**WORK TASK:** Using the data below, show every line where the word "Peptidase" occurs.

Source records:
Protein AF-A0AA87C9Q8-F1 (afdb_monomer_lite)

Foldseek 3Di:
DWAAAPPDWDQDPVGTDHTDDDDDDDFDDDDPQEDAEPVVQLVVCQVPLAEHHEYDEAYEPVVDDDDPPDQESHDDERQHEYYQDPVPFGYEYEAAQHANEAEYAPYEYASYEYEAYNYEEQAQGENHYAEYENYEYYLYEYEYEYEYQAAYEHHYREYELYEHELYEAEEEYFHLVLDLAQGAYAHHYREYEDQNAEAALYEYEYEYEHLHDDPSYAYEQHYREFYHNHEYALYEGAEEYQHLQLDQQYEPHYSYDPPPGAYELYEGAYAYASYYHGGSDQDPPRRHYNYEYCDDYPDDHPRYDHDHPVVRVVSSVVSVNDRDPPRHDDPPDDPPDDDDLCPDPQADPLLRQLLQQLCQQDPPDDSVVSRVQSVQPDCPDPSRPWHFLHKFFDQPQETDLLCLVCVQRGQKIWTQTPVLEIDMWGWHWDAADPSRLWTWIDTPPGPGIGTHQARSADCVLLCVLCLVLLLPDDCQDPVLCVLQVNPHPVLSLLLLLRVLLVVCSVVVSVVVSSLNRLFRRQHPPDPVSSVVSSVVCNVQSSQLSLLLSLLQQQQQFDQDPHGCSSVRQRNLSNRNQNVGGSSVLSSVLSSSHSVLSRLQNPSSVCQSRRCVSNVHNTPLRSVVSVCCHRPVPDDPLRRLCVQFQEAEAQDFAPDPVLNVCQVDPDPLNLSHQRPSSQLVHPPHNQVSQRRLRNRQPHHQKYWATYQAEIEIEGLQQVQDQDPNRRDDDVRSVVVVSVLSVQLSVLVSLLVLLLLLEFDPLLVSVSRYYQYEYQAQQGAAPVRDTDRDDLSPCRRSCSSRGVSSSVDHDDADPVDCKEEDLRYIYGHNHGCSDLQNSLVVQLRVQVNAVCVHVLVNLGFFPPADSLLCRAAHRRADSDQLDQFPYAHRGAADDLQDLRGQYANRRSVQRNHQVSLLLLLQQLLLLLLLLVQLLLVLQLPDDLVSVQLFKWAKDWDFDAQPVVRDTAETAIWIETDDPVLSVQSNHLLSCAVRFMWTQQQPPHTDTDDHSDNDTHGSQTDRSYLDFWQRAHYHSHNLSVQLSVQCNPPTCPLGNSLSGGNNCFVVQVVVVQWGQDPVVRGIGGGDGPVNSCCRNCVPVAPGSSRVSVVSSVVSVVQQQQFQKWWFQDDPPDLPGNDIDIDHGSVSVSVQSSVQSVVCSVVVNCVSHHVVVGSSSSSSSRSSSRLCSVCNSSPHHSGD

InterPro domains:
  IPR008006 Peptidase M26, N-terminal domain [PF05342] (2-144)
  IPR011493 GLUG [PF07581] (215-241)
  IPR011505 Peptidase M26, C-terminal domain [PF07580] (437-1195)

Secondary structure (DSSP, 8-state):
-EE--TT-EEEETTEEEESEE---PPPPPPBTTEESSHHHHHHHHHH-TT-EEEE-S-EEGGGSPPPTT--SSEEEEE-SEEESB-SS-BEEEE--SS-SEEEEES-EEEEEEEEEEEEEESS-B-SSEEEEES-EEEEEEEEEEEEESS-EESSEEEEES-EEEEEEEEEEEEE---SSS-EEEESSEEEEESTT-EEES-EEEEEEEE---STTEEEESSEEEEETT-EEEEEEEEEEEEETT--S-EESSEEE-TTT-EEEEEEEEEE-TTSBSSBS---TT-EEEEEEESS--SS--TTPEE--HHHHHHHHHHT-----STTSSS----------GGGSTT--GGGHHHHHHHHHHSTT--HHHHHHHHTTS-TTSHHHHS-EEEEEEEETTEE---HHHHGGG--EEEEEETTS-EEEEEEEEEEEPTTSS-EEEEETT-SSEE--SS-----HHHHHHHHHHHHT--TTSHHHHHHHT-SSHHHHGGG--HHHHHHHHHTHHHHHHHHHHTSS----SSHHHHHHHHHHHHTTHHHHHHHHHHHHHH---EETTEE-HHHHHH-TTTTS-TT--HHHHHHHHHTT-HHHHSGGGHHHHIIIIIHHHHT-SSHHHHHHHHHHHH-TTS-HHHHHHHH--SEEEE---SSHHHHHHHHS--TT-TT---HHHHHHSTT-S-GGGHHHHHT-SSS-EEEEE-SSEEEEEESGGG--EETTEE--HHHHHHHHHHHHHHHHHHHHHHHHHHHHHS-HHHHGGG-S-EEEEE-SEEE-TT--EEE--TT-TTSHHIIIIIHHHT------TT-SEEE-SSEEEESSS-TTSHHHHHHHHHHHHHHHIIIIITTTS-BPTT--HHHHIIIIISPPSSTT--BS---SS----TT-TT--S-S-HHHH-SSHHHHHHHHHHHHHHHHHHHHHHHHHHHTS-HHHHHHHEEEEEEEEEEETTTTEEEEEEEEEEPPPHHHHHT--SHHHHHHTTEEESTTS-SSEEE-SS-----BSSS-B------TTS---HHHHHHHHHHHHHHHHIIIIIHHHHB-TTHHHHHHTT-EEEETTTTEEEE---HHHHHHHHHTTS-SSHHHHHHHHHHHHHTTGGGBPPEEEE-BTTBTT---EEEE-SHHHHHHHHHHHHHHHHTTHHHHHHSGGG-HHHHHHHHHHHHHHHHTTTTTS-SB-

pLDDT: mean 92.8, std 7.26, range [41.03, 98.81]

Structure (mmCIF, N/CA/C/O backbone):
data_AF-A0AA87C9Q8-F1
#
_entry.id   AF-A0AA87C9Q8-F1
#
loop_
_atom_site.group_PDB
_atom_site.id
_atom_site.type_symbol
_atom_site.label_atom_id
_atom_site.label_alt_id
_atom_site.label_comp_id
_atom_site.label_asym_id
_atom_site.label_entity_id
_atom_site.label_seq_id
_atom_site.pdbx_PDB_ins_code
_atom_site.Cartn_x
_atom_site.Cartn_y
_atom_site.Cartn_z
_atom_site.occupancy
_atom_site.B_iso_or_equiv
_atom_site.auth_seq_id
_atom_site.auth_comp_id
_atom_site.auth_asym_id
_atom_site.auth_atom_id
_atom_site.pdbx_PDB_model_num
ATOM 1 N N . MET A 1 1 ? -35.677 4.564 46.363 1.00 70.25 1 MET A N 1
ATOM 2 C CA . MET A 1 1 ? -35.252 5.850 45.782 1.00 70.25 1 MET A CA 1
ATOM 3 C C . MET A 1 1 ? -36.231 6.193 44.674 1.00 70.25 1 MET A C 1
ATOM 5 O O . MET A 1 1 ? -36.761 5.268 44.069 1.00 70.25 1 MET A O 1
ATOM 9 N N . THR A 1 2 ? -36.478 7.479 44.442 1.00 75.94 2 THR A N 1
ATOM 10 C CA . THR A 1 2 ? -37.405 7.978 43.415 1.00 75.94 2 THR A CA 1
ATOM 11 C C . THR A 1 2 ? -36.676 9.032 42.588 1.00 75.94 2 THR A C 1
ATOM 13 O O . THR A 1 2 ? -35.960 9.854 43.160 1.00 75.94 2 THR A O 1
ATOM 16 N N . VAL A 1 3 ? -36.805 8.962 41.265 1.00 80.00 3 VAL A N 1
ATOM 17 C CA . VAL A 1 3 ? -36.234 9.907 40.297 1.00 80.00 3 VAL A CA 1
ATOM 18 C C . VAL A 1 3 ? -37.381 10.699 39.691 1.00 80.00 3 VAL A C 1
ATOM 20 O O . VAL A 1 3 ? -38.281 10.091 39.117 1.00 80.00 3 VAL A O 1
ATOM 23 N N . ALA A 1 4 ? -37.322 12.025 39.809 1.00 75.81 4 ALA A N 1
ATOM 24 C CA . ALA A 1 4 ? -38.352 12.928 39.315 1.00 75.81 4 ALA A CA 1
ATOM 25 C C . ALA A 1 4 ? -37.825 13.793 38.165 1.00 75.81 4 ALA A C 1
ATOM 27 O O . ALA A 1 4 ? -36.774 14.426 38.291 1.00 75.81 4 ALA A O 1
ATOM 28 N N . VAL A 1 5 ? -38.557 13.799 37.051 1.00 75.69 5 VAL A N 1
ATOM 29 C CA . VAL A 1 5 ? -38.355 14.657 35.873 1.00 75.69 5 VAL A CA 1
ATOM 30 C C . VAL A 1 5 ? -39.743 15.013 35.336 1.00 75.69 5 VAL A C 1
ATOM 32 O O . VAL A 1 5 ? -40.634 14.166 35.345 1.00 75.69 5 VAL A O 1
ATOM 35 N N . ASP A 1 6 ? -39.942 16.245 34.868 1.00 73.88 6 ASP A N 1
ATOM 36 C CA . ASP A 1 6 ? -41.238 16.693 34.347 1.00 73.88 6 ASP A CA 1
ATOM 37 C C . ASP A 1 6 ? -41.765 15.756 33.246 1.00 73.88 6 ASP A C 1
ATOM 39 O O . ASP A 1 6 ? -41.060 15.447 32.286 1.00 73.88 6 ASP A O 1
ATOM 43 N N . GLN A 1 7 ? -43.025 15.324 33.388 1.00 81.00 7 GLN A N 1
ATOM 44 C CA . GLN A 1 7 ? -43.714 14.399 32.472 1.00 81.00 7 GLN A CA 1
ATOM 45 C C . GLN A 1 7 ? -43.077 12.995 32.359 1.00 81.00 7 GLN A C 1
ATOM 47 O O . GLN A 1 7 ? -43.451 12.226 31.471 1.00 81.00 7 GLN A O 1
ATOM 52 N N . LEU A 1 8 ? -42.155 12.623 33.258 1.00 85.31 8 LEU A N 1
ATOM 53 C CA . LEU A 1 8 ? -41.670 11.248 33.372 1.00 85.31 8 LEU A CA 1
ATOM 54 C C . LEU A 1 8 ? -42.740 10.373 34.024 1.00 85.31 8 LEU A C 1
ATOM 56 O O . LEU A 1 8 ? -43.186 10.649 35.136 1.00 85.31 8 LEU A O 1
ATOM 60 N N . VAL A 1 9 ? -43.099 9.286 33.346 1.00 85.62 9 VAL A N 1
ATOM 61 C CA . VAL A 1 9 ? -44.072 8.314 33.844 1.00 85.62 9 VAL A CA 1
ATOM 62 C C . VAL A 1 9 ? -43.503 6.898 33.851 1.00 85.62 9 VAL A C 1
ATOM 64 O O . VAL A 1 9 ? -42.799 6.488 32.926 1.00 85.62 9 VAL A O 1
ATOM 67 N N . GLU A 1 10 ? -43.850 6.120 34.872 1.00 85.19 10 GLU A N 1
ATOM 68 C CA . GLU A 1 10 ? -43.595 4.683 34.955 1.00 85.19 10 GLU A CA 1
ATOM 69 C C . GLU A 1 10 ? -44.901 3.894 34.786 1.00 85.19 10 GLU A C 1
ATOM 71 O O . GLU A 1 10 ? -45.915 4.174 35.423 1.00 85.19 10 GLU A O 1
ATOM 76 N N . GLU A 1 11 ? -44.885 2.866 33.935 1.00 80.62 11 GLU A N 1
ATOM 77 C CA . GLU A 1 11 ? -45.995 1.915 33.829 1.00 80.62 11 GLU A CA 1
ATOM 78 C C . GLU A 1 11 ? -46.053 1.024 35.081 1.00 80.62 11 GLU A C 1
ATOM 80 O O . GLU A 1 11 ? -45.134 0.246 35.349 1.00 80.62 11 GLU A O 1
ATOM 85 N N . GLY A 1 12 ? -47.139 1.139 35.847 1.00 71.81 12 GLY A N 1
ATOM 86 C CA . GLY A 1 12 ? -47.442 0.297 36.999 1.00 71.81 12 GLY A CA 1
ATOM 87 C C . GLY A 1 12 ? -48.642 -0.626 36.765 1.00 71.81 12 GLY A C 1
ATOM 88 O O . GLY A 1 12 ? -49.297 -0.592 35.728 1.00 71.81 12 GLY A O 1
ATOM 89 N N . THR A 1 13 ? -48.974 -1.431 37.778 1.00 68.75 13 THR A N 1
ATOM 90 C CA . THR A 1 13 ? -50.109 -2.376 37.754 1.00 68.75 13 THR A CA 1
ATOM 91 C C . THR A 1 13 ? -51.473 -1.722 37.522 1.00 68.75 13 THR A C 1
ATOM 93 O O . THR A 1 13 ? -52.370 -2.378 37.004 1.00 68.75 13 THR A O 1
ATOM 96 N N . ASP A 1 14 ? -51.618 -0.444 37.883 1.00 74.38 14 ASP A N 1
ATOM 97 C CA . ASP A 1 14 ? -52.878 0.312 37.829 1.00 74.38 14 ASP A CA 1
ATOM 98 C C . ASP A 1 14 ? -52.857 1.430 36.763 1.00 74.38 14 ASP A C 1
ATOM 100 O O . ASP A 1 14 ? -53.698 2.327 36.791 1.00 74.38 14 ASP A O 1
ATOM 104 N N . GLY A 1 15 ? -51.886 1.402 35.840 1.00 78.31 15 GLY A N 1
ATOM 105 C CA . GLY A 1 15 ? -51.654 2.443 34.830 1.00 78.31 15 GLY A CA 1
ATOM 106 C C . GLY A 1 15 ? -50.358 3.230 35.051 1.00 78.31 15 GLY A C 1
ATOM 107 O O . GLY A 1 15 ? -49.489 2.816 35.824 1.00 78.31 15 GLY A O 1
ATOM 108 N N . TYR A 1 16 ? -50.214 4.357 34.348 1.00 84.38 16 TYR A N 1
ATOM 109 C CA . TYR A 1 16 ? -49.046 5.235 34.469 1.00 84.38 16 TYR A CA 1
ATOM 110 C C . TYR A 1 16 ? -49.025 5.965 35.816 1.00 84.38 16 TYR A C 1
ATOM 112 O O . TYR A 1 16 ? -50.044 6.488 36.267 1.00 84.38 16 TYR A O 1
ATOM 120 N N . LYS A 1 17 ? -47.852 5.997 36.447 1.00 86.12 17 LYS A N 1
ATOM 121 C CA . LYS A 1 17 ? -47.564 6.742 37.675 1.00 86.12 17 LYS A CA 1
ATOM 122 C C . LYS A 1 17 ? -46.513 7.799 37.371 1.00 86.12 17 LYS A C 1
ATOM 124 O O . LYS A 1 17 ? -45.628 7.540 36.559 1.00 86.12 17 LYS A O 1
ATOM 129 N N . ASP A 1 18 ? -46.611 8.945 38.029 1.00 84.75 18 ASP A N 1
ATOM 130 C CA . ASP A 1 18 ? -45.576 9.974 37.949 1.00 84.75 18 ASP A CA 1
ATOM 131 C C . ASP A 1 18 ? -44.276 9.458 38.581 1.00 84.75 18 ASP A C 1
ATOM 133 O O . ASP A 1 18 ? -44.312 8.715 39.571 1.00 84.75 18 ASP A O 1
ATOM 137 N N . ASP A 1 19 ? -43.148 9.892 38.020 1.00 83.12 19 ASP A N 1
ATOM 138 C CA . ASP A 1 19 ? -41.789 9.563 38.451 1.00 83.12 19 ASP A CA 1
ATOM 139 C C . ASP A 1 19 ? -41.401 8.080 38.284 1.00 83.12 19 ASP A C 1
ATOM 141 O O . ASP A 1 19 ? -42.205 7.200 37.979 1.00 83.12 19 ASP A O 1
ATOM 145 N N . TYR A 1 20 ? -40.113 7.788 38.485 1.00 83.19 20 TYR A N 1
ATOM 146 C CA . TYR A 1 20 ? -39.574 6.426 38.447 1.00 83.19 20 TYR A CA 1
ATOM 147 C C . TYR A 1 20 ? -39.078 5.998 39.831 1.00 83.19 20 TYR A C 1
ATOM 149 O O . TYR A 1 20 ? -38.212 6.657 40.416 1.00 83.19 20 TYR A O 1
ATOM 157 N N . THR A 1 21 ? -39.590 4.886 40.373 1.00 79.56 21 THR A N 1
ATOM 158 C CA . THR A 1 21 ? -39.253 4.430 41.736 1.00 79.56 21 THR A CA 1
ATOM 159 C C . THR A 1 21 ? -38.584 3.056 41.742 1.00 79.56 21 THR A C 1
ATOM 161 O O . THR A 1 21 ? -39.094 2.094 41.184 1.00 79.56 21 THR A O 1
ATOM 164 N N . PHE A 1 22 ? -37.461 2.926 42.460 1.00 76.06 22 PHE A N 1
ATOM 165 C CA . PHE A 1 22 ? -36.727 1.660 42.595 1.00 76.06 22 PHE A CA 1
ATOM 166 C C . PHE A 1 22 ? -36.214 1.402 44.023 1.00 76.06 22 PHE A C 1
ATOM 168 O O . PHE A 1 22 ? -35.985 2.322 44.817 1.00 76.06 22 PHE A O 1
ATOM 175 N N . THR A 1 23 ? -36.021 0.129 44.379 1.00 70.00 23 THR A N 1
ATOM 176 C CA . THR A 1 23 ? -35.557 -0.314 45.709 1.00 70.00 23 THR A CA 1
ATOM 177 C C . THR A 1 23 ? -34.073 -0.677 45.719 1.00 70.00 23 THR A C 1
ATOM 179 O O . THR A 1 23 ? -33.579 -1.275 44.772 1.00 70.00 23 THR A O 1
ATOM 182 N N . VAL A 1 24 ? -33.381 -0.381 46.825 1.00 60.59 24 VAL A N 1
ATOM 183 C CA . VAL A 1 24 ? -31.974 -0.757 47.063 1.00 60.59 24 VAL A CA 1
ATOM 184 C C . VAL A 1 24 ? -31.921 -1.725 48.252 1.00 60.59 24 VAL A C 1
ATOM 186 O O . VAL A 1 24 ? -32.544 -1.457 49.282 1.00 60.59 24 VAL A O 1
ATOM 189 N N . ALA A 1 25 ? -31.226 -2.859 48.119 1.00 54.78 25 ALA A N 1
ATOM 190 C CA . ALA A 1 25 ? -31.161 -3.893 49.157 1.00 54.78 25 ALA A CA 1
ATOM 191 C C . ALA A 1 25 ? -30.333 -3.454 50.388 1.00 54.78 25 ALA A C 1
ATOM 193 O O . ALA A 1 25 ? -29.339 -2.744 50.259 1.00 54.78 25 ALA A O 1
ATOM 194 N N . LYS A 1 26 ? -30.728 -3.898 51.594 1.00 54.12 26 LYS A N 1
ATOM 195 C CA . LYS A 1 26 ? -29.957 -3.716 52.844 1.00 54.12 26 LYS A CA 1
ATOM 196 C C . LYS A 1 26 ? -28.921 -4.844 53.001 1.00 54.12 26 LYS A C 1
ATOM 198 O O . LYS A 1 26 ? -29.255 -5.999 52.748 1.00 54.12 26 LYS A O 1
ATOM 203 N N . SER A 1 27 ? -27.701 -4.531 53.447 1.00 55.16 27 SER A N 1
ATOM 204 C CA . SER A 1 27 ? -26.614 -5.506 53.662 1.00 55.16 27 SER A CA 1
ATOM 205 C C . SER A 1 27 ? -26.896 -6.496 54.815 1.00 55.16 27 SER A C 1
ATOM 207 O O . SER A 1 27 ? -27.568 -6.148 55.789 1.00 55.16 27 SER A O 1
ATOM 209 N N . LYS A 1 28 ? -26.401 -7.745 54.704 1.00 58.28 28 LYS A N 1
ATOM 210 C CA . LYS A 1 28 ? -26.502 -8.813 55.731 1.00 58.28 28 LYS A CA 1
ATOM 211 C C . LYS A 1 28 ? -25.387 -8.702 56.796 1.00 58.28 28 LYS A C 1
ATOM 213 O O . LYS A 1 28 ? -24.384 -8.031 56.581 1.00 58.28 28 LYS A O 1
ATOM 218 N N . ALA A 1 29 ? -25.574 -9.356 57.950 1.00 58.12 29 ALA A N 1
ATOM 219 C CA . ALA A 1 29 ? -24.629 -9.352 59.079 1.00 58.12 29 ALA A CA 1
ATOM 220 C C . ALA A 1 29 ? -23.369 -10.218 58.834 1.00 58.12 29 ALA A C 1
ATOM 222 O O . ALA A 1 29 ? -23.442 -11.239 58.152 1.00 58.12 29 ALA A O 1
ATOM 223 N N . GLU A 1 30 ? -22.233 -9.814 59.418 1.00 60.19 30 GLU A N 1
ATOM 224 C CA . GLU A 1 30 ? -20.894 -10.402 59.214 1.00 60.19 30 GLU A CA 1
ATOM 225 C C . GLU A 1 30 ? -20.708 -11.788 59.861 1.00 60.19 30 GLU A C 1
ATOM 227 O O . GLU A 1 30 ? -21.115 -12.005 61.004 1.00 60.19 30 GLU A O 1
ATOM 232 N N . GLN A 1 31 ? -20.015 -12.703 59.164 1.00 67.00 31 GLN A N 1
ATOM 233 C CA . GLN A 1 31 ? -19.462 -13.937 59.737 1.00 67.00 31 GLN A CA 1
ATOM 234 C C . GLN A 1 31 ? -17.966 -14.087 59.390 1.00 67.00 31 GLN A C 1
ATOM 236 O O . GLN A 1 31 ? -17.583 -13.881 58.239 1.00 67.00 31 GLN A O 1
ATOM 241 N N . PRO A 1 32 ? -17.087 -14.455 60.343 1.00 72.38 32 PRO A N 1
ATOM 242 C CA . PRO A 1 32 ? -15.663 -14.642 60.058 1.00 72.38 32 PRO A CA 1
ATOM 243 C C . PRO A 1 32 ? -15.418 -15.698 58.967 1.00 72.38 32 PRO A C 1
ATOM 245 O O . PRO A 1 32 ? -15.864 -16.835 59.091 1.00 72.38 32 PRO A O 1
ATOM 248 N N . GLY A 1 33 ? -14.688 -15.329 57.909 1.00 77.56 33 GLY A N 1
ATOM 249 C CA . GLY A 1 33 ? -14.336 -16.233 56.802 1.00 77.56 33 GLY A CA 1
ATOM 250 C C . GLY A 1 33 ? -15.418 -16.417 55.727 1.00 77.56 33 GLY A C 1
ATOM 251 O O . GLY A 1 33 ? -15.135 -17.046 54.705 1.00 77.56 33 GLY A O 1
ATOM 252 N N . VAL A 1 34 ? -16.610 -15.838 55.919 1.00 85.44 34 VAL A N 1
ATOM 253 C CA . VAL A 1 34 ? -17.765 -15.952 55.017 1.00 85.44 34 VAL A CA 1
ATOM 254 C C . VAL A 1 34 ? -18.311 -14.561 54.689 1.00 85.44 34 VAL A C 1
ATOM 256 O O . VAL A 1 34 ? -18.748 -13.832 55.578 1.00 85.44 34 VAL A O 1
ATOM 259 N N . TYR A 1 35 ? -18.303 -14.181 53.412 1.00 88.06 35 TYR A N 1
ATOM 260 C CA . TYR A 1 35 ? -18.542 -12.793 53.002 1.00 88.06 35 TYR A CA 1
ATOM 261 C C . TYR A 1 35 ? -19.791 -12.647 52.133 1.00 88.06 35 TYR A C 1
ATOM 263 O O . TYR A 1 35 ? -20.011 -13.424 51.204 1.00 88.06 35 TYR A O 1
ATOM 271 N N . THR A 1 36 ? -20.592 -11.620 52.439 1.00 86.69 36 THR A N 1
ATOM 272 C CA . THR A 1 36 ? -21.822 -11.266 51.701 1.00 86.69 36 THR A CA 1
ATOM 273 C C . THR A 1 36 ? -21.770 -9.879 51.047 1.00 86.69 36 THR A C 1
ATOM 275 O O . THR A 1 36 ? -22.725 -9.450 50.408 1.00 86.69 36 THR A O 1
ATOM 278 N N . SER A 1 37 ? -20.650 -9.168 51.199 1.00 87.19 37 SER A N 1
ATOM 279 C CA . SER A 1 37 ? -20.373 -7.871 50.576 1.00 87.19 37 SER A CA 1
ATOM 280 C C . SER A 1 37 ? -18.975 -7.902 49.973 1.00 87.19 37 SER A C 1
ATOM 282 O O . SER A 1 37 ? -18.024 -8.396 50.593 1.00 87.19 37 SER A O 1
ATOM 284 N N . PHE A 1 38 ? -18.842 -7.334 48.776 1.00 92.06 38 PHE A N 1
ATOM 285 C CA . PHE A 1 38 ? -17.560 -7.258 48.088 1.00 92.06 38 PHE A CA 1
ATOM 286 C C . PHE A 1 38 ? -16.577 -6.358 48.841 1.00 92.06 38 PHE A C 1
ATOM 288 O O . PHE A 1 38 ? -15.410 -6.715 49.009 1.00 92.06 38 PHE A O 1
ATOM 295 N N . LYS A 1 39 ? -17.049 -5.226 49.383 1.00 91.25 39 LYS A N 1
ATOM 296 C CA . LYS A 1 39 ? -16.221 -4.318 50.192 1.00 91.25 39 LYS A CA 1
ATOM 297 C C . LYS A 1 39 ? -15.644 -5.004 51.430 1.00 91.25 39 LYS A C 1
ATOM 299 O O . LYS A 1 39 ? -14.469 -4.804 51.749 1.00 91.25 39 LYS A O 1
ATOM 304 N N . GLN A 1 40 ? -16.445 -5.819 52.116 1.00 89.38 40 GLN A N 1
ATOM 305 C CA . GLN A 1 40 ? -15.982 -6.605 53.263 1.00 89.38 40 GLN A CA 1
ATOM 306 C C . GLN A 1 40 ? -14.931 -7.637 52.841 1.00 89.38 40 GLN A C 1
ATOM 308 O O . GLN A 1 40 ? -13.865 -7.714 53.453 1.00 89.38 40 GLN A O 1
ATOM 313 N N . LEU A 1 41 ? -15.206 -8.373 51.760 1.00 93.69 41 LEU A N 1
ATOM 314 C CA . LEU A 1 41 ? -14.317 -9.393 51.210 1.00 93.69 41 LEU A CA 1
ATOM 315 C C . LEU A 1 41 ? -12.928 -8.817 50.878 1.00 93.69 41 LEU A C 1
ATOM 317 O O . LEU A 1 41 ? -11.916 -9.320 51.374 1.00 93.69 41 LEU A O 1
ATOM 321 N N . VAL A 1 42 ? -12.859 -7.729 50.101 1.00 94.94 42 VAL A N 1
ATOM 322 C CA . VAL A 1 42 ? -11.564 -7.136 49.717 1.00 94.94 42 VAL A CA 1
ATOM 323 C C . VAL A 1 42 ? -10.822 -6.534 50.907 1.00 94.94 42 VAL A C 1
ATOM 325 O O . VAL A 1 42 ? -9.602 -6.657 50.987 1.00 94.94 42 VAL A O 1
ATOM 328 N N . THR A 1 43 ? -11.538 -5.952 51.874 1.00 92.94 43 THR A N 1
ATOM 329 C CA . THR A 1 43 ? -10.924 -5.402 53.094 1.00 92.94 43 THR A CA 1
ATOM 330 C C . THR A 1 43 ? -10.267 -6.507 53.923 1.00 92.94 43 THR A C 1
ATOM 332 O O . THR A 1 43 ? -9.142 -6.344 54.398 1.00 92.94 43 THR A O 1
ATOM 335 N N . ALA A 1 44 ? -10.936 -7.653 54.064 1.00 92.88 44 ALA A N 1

**EXERCISE ANSWER:**
  IPR008006 Peptidase M26, N-terminal domain [PF05342] (2-144)
  IPR011505 Peptidase M26, C-terminal domain [PF07580] (437-1195)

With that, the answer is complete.